At some point, custody of the girls was given to the great-grandmother, but the counselor found that the entire family “thrives on chaos” and that all the adults “have failed” to control the situation, Read said. Giving custody to the great-grandmother just “swapped one situation for another,” the counselor reported.
Consequently, the Juvenile Court returned the girls to the custody of their mother on Jan. 5, 2010, a move that upset the girls, Jasmiyah in particular.
After that hearing, “chaos” erupted in the hall of the Juvenile Court, Read said.
“Jasmiyah was the most upset – crying and screaming,” Read said. “Jasmiyah said, ‘If I have to live with you again, I’m going to kill you.’”
A status conference was scheduled for Jan. 19.
In the eight days between Jan. 5 and the murder on Jan. 13, the Conyers Police Department was called to the Whitehead home twice.
Read told the court Thursday that in a recent interview between the District Attorney’s Office and Tasmiyah Whitehead and her attorneys, the circumstances of Nikki Whitehead’s murder became a little clearer.

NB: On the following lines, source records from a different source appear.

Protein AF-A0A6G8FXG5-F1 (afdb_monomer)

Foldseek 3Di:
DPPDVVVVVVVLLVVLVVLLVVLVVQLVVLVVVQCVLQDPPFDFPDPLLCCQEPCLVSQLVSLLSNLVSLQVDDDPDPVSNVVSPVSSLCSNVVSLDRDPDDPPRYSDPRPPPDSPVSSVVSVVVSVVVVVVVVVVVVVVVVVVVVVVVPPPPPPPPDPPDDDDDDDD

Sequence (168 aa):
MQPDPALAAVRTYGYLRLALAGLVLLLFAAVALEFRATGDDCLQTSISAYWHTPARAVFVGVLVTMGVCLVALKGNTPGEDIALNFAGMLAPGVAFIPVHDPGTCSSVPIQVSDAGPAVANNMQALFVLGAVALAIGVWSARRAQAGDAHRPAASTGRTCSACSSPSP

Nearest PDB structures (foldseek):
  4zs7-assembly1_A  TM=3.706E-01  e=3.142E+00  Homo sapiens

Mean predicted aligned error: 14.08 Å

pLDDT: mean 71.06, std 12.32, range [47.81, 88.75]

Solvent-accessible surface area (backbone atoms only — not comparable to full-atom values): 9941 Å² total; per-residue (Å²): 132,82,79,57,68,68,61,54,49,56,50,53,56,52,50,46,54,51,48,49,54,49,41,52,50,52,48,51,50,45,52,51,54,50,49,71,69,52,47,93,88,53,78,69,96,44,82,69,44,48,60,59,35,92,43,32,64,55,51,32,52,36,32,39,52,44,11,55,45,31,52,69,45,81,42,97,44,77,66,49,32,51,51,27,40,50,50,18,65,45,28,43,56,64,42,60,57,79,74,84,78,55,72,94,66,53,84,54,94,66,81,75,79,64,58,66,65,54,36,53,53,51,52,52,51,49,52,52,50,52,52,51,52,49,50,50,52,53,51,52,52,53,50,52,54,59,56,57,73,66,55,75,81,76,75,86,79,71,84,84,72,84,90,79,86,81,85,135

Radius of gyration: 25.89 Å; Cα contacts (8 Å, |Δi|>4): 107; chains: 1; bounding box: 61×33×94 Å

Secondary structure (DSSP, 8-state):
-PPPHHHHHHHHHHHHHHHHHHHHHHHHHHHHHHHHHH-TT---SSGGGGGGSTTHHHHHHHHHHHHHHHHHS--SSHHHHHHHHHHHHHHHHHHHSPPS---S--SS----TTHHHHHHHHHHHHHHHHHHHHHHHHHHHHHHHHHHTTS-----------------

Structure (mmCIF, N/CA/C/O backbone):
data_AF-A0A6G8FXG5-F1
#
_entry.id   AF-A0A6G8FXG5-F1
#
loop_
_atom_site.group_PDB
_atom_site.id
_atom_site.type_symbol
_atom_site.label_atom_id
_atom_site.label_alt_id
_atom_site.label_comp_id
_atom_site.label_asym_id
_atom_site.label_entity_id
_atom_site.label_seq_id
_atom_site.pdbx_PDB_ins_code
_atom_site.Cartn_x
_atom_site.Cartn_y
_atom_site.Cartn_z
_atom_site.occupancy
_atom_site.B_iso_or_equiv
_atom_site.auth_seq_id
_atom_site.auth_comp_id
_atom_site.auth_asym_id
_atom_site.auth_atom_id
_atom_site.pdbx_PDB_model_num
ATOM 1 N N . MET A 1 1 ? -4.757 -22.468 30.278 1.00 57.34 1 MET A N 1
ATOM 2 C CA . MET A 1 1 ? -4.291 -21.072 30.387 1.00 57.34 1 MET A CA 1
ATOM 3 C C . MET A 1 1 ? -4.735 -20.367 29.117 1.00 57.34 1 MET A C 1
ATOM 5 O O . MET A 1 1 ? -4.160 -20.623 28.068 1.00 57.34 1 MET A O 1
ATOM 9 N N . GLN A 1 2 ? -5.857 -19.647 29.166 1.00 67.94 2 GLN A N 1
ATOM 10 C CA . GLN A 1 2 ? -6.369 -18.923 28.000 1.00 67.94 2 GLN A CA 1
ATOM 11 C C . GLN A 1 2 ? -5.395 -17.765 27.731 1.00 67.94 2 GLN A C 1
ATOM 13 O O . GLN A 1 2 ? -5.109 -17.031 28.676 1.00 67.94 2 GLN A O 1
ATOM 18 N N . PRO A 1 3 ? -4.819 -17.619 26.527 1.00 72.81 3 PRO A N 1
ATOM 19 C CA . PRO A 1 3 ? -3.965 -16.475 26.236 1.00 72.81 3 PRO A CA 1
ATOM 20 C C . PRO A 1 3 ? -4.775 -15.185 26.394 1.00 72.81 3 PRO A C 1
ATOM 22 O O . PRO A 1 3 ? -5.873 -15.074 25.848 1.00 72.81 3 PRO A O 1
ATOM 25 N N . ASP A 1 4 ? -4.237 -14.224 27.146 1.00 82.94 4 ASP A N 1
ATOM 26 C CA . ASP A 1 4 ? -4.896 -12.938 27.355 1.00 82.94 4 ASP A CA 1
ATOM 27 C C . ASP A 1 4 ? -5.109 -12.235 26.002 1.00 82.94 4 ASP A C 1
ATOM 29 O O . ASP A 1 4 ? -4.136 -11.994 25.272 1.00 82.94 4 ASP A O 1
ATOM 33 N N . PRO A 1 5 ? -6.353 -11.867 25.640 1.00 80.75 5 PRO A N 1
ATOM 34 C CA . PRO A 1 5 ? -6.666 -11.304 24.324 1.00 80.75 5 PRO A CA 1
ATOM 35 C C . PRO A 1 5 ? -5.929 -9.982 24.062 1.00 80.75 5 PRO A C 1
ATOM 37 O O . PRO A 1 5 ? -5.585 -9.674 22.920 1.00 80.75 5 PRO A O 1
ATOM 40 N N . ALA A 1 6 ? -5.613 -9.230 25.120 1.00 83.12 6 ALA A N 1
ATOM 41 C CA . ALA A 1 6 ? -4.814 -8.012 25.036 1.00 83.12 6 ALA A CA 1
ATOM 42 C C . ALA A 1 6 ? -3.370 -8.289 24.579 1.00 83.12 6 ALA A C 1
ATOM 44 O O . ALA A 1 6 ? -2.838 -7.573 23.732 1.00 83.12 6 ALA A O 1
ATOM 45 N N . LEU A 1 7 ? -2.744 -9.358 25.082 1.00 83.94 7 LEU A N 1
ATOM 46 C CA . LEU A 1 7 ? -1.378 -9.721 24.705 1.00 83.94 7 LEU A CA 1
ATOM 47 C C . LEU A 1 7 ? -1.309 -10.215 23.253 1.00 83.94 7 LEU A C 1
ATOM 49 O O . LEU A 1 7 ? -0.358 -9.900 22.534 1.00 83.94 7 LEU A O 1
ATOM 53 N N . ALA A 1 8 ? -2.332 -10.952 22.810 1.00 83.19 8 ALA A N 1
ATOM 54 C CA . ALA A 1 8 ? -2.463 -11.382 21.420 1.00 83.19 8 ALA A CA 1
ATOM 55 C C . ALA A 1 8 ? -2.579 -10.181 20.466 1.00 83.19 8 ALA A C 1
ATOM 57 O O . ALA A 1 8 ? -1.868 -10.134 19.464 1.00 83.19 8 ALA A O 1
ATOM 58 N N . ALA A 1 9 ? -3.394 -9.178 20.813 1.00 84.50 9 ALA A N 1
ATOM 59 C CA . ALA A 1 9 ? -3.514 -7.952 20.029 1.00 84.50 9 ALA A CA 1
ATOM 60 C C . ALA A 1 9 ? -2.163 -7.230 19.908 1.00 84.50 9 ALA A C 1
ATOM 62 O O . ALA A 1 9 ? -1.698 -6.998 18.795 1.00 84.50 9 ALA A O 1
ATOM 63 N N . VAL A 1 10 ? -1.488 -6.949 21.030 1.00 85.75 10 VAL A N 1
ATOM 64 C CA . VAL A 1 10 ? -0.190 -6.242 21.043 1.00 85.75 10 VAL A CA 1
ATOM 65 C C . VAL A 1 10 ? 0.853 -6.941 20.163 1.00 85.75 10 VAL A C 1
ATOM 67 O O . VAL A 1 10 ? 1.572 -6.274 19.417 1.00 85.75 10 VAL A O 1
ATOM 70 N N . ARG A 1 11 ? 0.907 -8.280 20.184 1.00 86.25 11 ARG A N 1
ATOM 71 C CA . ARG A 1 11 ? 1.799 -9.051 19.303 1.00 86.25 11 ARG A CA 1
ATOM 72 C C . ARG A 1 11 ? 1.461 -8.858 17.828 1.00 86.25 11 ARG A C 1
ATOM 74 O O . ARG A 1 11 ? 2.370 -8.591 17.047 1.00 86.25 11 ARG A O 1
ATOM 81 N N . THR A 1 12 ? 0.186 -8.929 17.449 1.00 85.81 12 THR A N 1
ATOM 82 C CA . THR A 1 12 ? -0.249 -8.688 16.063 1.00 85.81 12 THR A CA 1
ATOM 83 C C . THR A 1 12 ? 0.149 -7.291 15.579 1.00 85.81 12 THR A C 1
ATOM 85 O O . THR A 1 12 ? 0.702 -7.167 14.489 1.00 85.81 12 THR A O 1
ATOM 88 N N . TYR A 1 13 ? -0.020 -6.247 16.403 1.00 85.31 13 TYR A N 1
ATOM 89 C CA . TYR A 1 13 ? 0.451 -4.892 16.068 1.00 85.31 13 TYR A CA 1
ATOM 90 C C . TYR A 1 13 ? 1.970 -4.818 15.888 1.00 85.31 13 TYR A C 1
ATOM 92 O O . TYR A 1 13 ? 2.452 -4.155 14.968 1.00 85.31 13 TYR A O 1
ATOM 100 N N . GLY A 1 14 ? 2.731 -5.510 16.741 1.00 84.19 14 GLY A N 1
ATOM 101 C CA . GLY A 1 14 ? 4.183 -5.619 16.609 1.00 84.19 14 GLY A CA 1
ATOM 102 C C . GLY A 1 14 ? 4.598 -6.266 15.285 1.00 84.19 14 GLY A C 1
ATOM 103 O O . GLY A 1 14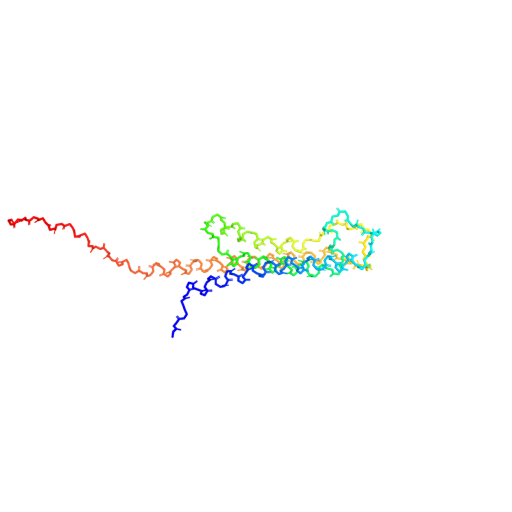 ? 5.454 -5.730 14.582 1.00 84.19 14 GLY A O 1
ATOM 104 N N . TYR A 1 15 ? 3.940 -7.365 14.901 1.00 86.19 15 TYR A N 1
ATOM 105 C CA . TYR A 1 15 ? 4.189 -8.037 13.624 1.00 86.19 15 TYR A CA 1
ATOM 106 C C . TYR A 1 15 ? 3.832 -7.169 12.419 1.00 86.19 15 TYR A C 1
ATOM 108 O O . TYR A 1 15 ? 4.598 -7.143 11.462 1.00 86.19 15 TYR A O 1
ATOM 116 N N . LEU A 1 16 ? 2.733 -6.411 12.468 1.00 86.50 16 LEU A N 1
ATOM 117 C CA . LEU A 1 16 ? 2.364 -5.496 11.384 1.00 86.50 16 LEU A CA 1
ATOM 118 C C . LEU A 1 16 ? 3.411 -4.388 11.191 1.00 86.50 16 LEU A C 1
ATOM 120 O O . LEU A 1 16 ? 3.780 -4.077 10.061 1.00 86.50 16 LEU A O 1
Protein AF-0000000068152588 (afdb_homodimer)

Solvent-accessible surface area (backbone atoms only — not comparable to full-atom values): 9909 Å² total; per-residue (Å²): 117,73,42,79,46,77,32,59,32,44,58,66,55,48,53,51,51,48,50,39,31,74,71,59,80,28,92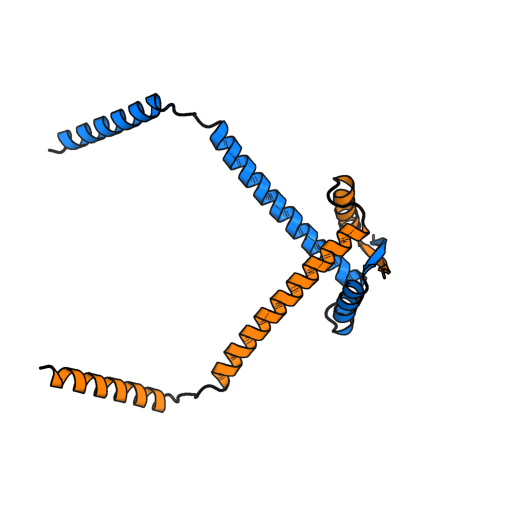,37,66,33,52,47,48,50,50,5,40,51,52,42,50,52,52,52,53,51,51,49,52,52,48,51,51,50,51,50,55,51,49,49,61,70,68,33,84,77,66,45,74,67,51,48,50,50,51,50,51,50,50,51,53,51,49,52,52,57,50,57,66,73,100,116,72,42,79,46,78,32,58,31,44,58,67,56,47,52,52,50,48,50,40,32,74,70,60,80,28,92,35,67,35,54,47,47,51,51,6,40,50,52,42,49,52,49,52,52,52,51,50,53,51,50,51,51,49,52,51,54,50,50,48,60,69,69,34,82,77,67,44,74,67,51,46,50,50,50,51,51,51,50,50,52,50,50,52,52,58,50,56,66,74,100

InterPro domains:
  IPR022789 Antitoxin ParD [PF03693] (1-58)
  IPR022789 Antit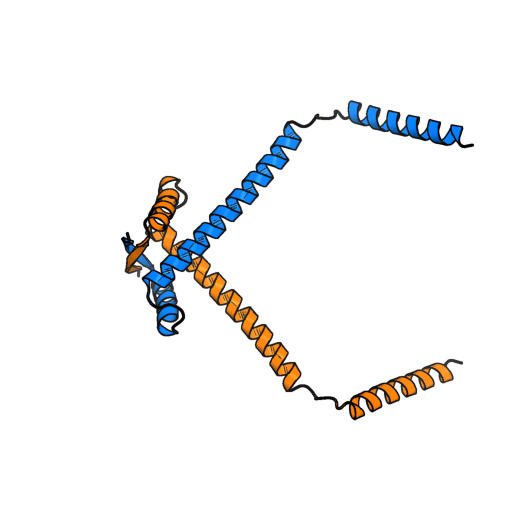oxin ParD [TIGR02606] (6-63)
  IPR038296 Antitoxin ParD superfamily [G3DSA:6.10.10.120] (10-89)

Secondary structure (DSSP, 8-state):
-EEEEEEEEEHHHHHHHHHHHHTTSSSSHHHHHHHHHHHHHHHHHHHHHHHHHHHHHHHHHHHS----HHHHHHHHHHHHHHHHHHHHHH-/-EEEEEEEEEHHHHHHHHHHHHTTSSSSHHHHHHHHHHHHHHHHHHHHHHHHHHHHHHHHHHHS----HHHHHHHHHHHHHHHHHHHHHH-

Organism: Rhizobium meliloti (strain 10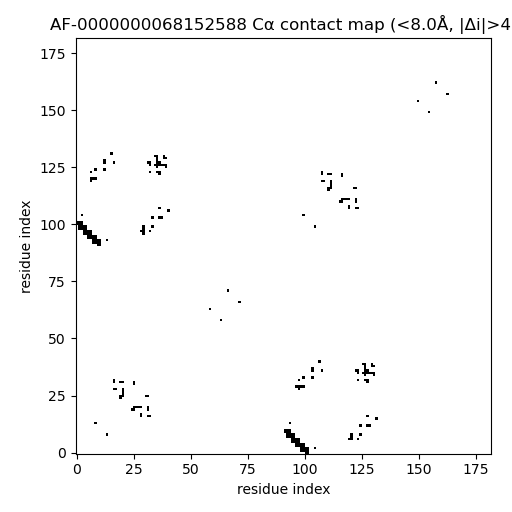21) (NCBI:txid266834)

Foldseek 3Di:
DDDDDDDDDDPVRVVVLVVCCVVVVAVDSVRSVVVVVVVVVVVVVVVVVVVVVVVVVVCCVVPPPPQPPVNVVVVVVVVVVVVVVVVVVVD/DDDDDDDDDDPVRVVVLVVCCVVVVAVDSVRSVVVVVVVVVVVVVVVVVVVVVVVVVVCCVVPPPPQPPVNVVVVVVVVVVVVVVVVVVVD

Sequence (182 aa):
MSVKSSISLTDQQDAFARSLVESGRYSSLSSVLQQGLELLRQKTEAEAVETAALREVIQRRLTGPMISAAEMEGRVAAMIERKRRTVRVDTMSVKSSISLTDQQDAFARSLVESGRYSSLSSVLQQGLELLRQKTEAEAVETAALREVIQRRLTGPMISAAEMEGRVAAMIERKRRTVRVDT

Nearest PDB structures (foldseek):
  7vp2-assembly1_B  TM=6.489E-01  e=5.058E+00  Arabidopsis thaliana
  5zkt-assembly1_A  TM=5.768E-01  e=7.284E+00  Oryza sativa Japonica Group
  7vp2-assembly1_B  TM=6.480E-01  e=5.058E+00  Arabidopsis thaliana
  5zkt-assembly1_A  TM=5.760E-01  e=7.284E+00  Oryza sativa Japonica Group

Structure (mmCIF, N/CA/C/O backbone):
data_AF-0000000068152588-model_v1
#
loop_
_entity.id
_entity.type
_entity.pdbx_description
1 polymer 'Type II toxin-antitoxin system ParD family antitoxin'
#
loop_
_atom_site.group_PDB
_atom_site.id
_atom_site.type_symbol
_atom_site.label_atom_id
_atom_site.label_alt_id
_atom_site.label_comp_id
_atom_site.label_asym_id
_atom_site.label_entity_id
_atom_site.label_seq_id
_atom_site.pdbx_PDB_ins_code
_atom_site.Cartn_x
_atom_site.Cartn_y
_atom_site.Cartn_z
_atom_site.occupancy
_atom_site.B_iso_or_equiv
_atom_site.auth_seq_id
_atom_site.auth_comp_id
_atom_site.auth_asym_id
_atom_site.auth_atom_id
_atom_site.pdbx_PDB_model_num
ATOM 1 N N . MET A 1 1 ? -1.28 -10.992 -23.75 1 86.5 1 MET A N 1
ATOM 2 C CA . MET A 1 1 ? -0.6 -12.273 -23.547 1 86.5 1 MET A CA 1
ATOM 3 C C . MET A 1 1 ? -0.261 -12.477 -22.062 1 86.5 1 MET A C 1
ATOM 5 O O . MET A 1 1 ? -0.102 -11.508 -21.328 1 86.5 1 MET A O 1
ATOM 9 N N . SER A 1 2 ? -0.586 -13.648 -21.453 1 91.62 2 SER A N 1
ATOM 10 C CA . SER A 1 2 ? -0.35 -13.891 -20.031 1 91.62 2 SER A CA 1
ATOM 11 C C . SER A 1 2 ? 0.827 -14.836 -19.812 1 91.62 2 SER A C 1
ATOM 13 O O . SER A 1 2 ? 1.119 -15.672 -20.672 1 91.62 2 SER A O 1
ATOM 15 N N . VAL A 1 3 ? 1.6 -14.57 -18.844 1 95.06 3 VAL A N 1
ATOM 16 C CA . VAL A 1 3 ? 2.734 -15.383 -18.438 1 95.06 3 VAL A CA 1
ATOM 17 C C . VAL A 1 3 ? 2.352 -16.219 -17.219 1 95.06 3 VAL A C 1
ATOM 19 O O . VAL A 1 3 ? 1.796 -15.695 -16.25 1 95.06 3 VAL A O 1
ATOM 22 N N . LYS A 1 4 ? 2.59 -17.531 -17.312 1 96.69 4 LYS A N 1
ATOM 23 C CA . LYS A 1 4 ? 2.326 -18.406 -16.172 1 96.69 4 LYS A CA 1
ATOM 24 C C . LYS A 1 4 ? 3.559 -18.547 -15.281 1 96.69 4 LYS A C 1
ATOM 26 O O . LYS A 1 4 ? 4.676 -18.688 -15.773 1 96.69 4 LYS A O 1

Based on that interview, he said, Nikki Whitehead had been up late the evening of Jan. 12, talking loudly on the phone to her other boyfriend, while the live-in boyfriend was out of the state working as a long-haul trucker. The emotional conversation, in which they were allegedly discussing ending their relationship, kept the girls awake throughout the night.
The twins woke up late the next morning and found their mother in the kitchen. Tasmiyah said Nikki Whitehead was upset because the girls got up late and missed the bus for school, Read said. Nikki Whitehead picked up a pot and slung it toward Jasmiyah.
“She reacted and took the pot and their mom grabbed a steak knife and a fight began,” Read said.
In the process, Nikki Whitehead was stabbed and cut several times. At some point, she ran out of the house, possibly to try to get help from the next-door neighbor, but she returned a while later. She allegedly lunged for the knife again and the fight continued.
At that time, the “blows necessary to bring about the death of Nikki Whitehead took place,” Read said.
According to the medical examiner, the victim suffered from multiple stab wounds, most of them shallow. Four of the wounds were significant, he said, including wounds to her lungs and her jugular vein. It was, however, the stab wound to her spinal cord that proved to be fatal, Read reported.
After Tasmiyah entered her guilty pleas to the negotiated charges, but before Judge Irwin issued the sentence, Nikki Whitehead’s mother, Glenda Whitehead addressed the court.
“I am a broken mother, I am a broken grandmother,” Glenda Whitehead said. “I ask you not to lose sight of what my daughter went through. I ask for a just decision, a fair decision.”
She broke down in sobs as she said she understands nothing will bring back her daughter, and that she knows actions have consequences.
“I can’t tell you the pain I experience every day and every night. It’s unimaginable,” she said. “Unfortunately, my grandchildren never learned right from wrong. That’s why we’re here.”